*Aim of the task*
Within the material below, locate the line with "Protein AF-K1RSG9-F1 (afdb_monomer)" and the line with "Organism: NCBI:txid408170", then return those two lines and all lines between them, exactly as written.

*Excerpted data*
▽

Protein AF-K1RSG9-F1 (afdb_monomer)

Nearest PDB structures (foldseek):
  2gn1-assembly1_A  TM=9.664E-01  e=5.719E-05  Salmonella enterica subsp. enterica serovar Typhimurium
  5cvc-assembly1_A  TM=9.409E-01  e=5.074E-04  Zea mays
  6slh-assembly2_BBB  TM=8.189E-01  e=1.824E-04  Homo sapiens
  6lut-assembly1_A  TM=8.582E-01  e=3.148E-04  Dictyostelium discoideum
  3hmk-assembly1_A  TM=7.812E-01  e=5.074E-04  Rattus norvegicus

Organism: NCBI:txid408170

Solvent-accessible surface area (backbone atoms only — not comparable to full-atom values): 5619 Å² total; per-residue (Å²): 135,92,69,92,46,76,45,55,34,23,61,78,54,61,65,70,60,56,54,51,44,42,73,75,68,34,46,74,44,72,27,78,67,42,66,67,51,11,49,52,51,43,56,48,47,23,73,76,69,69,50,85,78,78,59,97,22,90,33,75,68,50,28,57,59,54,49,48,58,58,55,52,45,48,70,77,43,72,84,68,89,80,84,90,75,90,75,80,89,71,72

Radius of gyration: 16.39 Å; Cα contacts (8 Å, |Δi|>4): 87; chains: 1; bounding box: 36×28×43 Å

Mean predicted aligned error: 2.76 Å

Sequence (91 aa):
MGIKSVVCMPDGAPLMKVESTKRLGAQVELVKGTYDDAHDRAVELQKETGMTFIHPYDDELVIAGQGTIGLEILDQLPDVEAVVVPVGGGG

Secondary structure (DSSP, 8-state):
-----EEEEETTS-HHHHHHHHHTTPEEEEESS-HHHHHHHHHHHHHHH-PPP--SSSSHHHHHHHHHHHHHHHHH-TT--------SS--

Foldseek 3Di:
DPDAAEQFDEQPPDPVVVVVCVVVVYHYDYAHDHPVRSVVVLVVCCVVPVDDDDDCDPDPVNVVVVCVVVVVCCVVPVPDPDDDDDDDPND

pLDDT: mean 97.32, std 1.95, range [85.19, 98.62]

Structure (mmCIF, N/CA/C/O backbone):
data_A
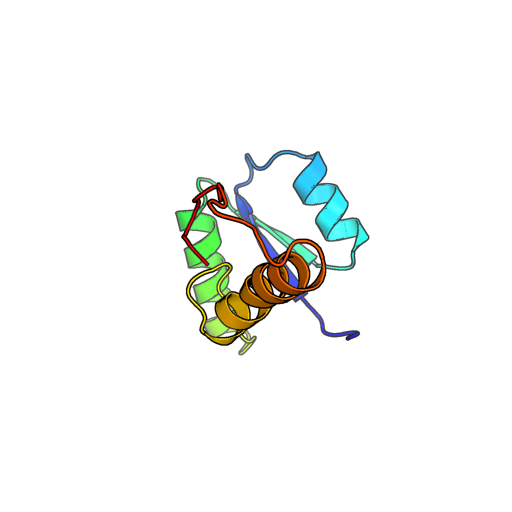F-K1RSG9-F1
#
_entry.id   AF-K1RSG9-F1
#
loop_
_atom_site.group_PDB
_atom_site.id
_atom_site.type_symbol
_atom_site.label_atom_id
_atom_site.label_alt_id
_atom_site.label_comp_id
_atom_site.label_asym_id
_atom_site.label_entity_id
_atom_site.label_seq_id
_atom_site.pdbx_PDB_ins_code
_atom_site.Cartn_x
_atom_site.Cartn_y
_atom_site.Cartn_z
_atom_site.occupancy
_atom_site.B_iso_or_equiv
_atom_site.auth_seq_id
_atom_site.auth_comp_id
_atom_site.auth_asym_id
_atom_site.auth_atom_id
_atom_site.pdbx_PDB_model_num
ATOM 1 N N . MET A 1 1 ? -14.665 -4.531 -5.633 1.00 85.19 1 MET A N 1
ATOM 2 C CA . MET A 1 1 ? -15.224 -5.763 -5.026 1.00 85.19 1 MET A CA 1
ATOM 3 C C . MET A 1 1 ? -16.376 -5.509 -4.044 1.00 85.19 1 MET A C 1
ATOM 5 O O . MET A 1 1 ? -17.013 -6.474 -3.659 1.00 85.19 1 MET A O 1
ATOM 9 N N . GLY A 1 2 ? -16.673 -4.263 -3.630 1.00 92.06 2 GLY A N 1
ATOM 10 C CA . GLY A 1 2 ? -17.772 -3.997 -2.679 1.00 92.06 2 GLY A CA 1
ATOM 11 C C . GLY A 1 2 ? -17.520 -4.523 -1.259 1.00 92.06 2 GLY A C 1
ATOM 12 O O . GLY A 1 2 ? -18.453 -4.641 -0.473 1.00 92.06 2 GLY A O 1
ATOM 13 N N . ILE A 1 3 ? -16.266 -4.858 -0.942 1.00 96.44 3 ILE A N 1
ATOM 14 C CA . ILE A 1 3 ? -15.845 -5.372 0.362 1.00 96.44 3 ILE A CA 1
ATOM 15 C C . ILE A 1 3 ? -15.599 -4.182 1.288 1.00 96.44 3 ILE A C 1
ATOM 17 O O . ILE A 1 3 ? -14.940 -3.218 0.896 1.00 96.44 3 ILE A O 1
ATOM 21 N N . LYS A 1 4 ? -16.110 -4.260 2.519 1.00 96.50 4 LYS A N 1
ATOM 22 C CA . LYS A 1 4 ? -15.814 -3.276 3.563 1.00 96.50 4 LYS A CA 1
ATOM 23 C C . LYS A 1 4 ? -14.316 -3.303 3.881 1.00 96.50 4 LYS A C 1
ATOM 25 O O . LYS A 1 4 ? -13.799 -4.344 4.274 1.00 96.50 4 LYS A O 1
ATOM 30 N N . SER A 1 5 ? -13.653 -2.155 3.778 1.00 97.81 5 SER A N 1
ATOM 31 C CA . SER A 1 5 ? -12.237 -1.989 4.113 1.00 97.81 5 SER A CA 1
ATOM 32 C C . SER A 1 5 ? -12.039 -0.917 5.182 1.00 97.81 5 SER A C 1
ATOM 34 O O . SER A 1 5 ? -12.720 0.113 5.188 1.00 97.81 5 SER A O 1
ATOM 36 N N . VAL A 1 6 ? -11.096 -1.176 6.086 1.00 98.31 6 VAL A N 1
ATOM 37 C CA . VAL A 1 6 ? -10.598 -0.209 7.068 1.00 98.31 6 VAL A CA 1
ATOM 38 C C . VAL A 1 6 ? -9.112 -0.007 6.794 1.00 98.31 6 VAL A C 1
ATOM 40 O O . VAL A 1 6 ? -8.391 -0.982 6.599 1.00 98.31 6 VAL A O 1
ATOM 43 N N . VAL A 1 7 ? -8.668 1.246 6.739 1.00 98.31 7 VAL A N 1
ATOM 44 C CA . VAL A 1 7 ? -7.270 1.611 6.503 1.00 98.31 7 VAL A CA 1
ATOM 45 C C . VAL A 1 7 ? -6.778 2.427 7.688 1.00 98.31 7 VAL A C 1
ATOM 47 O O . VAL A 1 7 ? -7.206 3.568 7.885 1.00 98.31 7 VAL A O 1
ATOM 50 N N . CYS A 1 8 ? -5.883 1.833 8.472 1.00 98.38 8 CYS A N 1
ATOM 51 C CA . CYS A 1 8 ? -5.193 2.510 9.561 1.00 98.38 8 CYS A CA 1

△
▽

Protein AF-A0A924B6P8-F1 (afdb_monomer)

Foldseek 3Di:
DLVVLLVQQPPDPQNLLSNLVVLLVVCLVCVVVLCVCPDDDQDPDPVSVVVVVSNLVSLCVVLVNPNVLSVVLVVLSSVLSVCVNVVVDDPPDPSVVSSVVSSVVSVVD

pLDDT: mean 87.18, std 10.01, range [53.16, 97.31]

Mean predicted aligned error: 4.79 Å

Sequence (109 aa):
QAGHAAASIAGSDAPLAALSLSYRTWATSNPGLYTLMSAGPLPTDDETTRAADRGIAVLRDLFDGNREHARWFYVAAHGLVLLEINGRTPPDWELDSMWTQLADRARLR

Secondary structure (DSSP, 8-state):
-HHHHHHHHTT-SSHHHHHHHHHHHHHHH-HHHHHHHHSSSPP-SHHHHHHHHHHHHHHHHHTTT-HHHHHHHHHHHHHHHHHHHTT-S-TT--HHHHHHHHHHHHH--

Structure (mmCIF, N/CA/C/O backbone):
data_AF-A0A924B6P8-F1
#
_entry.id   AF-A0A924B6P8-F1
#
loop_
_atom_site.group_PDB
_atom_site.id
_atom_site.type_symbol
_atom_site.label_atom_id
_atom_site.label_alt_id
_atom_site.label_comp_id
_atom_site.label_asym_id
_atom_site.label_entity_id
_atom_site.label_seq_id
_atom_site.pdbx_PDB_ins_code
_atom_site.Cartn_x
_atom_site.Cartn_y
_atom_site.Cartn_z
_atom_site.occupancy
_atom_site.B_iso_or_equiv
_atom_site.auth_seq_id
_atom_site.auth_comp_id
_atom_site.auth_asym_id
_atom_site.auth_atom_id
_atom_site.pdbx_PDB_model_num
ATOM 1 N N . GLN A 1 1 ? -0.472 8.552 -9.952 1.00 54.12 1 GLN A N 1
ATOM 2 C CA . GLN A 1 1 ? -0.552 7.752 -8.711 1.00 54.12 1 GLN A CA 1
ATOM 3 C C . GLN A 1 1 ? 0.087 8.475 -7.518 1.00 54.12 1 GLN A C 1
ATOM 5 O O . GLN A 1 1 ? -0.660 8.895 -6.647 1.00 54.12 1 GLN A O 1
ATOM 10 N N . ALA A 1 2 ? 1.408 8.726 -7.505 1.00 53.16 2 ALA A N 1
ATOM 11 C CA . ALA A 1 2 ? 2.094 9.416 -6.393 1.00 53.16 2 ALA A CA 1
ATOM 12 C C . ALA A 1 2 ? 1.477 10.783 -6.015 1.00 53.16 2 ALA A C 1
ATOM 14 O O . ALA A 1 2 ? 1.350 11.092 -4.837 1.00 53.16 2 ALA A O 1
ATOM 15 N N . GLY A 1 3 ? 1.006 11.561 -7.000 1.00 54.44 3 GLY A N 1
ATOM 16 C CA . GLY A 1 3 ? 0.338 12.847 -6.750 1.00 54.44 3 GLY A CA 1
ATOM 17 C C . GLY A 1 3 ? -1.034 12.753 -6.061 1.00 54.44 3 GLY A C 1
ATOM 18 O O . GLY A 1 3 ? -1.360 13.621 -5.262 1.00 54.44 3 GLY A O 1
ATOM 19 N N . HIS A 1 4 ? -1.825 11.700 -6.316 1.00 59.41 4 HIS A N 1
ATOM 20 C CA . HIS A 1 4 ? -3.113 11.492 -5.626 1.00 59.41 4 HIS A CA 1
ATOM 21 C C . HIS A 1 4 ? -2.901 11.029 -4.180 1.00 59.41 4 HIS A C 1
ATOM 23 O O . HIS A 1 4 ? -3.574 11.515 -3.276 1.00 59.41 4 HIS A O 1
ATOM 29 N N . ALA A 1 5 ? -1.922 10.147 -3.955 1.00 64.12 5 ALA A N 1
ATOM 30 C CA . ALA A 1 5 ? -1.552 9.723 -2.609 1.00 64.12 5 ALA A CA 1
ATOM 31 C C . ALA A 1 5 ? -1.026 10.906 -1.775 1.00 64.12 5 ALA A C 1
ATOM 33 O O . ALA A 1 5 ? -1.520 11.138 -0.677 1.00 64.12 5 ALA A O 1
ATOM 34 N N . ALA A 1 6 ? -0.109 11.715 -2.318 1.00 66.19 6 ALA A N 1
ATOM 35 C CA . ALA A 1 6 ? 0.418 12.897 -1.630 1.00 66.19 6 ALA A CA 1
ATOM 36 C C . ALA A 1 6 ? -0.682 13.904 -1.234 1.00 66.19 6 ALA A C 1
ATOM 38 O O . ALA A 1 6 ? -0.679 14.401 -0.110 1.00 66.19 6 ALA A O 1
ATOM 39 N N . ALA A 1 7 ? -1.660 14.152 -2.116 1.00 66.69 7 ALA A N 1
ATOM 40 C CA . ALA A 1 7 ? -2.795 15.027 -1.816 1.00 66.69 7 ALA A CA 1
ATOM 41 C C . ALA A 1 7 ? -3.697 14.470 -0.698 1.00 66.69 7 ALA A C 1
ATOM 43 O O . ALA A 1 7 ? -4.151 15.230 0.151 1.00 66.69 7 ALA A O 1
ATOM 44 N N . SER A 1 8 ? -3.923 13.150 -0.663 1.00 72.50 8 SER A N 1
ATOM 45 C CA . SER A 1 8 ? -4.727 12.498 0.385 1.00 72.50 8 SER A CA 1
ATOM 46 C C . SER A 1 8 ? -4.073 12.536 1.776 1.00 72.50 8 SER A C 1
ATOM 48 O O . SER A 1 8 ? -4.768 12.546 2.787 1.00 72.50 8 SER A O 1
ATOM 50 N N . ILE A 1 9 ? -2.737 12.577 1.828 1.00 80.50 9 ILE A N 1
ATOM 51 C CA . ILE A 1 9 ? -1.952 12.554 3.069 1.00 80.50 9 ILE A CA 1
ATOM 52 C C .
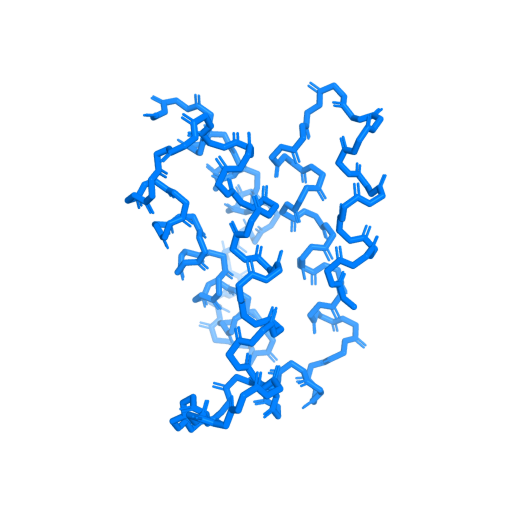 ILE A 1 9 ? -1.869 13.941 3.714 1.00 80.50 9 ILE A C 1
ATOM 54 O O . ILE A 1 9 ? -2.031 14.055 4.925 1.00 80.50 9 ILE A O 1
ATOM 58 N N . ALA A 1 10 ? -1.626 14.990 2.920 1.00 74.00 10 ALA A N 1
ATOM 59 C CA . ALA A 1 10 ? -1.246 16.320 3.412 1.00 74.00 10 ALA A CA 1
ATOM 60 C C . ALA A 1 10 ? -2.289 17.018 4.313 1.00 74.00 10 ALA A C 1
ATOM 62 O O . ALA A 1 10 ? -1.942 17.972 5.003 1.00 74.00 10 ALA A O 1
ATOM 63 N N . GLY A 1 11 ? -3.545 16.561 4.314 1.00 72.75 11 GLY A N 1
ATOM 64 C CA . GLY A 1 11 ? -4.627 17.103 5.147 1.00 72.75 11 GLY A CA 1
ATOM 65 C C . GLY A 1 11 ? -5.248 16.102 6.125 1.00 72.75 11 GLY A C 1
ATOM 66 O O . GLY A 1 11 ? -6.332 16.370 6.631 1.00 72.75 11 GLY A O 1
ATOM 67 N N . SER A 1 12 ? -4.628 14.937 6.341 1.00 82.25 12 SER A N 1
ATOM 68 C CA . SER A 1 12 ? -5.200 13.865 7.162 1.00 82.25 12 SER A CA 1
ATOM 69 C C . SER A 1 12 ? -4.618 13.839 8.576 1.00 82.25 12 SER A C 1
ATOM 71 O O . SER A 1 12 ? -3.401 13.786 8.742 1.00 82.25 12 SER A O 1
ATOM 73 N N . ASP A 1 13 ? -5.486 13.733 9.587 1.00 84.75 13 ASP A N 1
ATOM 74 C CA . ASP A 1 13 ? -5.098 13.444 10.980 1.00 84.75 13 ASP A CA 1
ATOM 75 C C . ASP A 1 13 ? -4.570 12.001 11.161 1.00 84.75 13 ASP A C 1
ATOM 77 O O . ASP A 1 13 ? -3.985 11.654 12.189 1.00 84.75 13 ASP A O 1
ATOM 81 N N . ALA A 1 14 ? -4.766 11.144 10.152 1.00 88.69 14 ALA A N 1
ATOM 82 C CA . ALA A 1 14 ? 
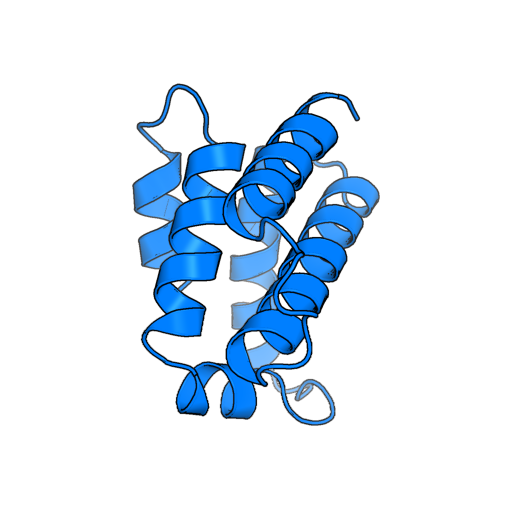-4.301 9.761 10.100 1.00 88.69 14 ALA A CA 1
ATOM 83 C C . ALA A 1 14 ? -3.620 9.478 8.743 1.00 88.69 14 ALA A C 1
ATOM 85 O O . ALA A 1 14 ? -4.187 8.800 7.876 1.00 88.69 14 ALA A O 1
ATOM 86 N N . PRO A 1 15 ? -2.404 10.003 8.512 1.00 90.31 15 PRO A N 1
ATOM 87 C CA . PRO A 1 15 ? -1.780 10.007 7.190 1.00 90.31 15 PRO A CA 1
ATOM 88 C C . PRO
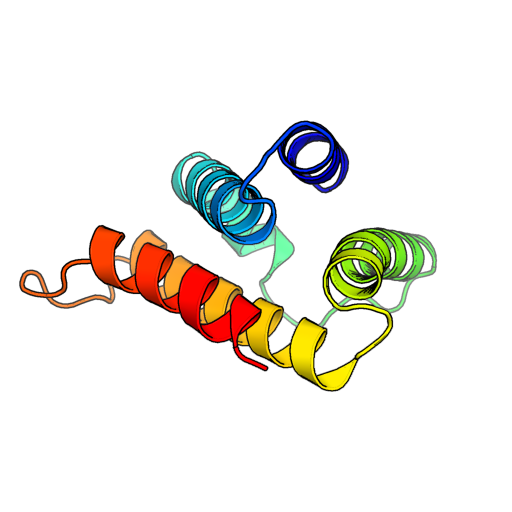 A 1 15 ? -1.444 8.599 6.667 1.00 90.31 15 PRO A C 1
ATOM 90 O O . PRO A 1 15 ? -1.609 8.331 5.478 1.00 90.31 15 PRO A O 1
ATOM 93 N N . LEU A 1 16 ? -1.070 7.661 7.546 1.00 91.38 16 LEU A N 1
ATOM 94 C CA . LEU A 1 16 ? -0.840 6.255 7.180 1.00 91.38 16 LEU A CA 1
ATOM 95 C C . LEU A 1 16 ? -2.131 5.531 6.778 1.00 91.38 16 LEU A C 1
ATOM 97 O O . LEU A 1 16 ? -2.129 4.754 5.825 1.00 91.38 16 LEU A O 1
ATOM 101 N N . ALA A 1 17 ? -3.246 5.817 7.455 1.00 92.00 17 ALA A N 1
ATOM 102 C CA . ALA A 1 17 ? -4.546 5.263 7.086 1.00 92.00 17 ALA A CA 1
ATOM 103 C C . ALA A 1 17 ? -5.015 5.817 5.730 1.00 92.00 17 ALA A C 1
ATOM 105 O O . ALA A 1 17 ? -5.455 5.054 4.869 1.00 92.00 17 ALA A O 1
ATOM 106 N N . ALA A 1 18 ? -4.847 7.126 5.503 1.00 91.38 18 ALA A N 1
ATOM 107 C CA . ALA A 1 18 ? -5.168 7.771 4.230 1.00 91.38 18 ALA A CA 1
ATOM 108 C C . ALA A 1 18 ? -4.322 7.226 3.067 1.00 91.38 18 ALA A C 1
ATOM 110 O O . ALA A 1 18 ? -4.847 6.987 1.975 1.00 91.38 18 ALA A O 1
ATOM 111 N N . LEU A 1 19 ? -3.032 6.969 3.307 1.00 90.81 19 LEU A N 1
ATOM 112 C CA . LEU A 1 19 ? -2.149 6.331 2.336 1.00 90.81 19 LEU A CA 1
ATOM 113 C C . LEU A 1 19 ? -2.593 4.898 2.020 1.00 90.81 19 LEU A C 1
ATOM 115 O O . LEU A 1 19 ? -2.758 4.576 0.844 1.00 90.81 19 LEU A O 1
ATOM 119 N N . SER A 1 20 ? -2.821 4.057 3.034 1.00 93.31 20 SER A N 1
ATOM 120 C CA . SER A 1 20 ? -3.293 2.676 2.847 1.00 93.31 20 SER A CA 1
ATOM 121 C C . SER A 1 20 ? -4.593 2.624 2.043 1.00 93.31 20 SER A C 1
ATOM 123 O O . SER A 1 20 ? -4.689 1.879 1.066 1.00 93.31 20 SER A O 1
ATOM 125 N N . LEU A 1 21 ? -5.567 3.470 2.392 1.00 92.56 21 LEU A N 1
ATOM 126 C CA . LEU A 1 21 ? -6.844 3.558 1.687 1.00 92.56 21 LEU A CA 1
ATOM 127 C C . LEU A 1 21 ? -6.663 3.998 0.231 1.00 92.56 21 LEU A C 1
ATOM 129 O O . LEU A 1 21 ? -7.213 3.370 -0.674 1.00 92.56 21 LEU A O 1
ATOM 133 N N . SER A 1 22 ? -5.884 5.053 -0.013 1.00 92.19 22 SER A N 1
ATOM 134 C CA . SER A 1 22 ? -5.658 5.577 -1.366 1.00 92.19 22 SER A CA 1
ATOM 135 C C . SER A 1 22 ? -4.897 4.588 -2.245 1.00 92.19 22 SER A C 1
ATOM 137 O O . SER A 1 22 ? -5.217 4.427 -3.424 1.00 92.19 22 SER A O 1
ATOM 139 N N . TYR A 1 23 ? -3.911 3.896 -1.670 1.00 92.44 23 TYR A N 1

△

*Written answer*
Protein AF-K1RSG9-F1 (afdb_monomer)

Nearest PDB structures (foldseek):
  2gn1-assembly1_A  TM=9.664E-01  e=5.719E-05  Salmonella enterica subsp. enterica serovar Typhimurium
  5cvc-assembly1_A  TM=9.409E-01  e=5.074E-04  Zea mays
  6slh-assembly2_BBB  TM=8.189E-01  e=1.824E-04  Homo sapiens
  6lut-assembly1_A  TM=8.582E-01  e=3.148E-04  Dictyostelium discoideum
  3hmk-assembly1_A  TM=7.812E-01  e=5.074E-04  Rattus norvegicus

Organism: NCBI:txid408170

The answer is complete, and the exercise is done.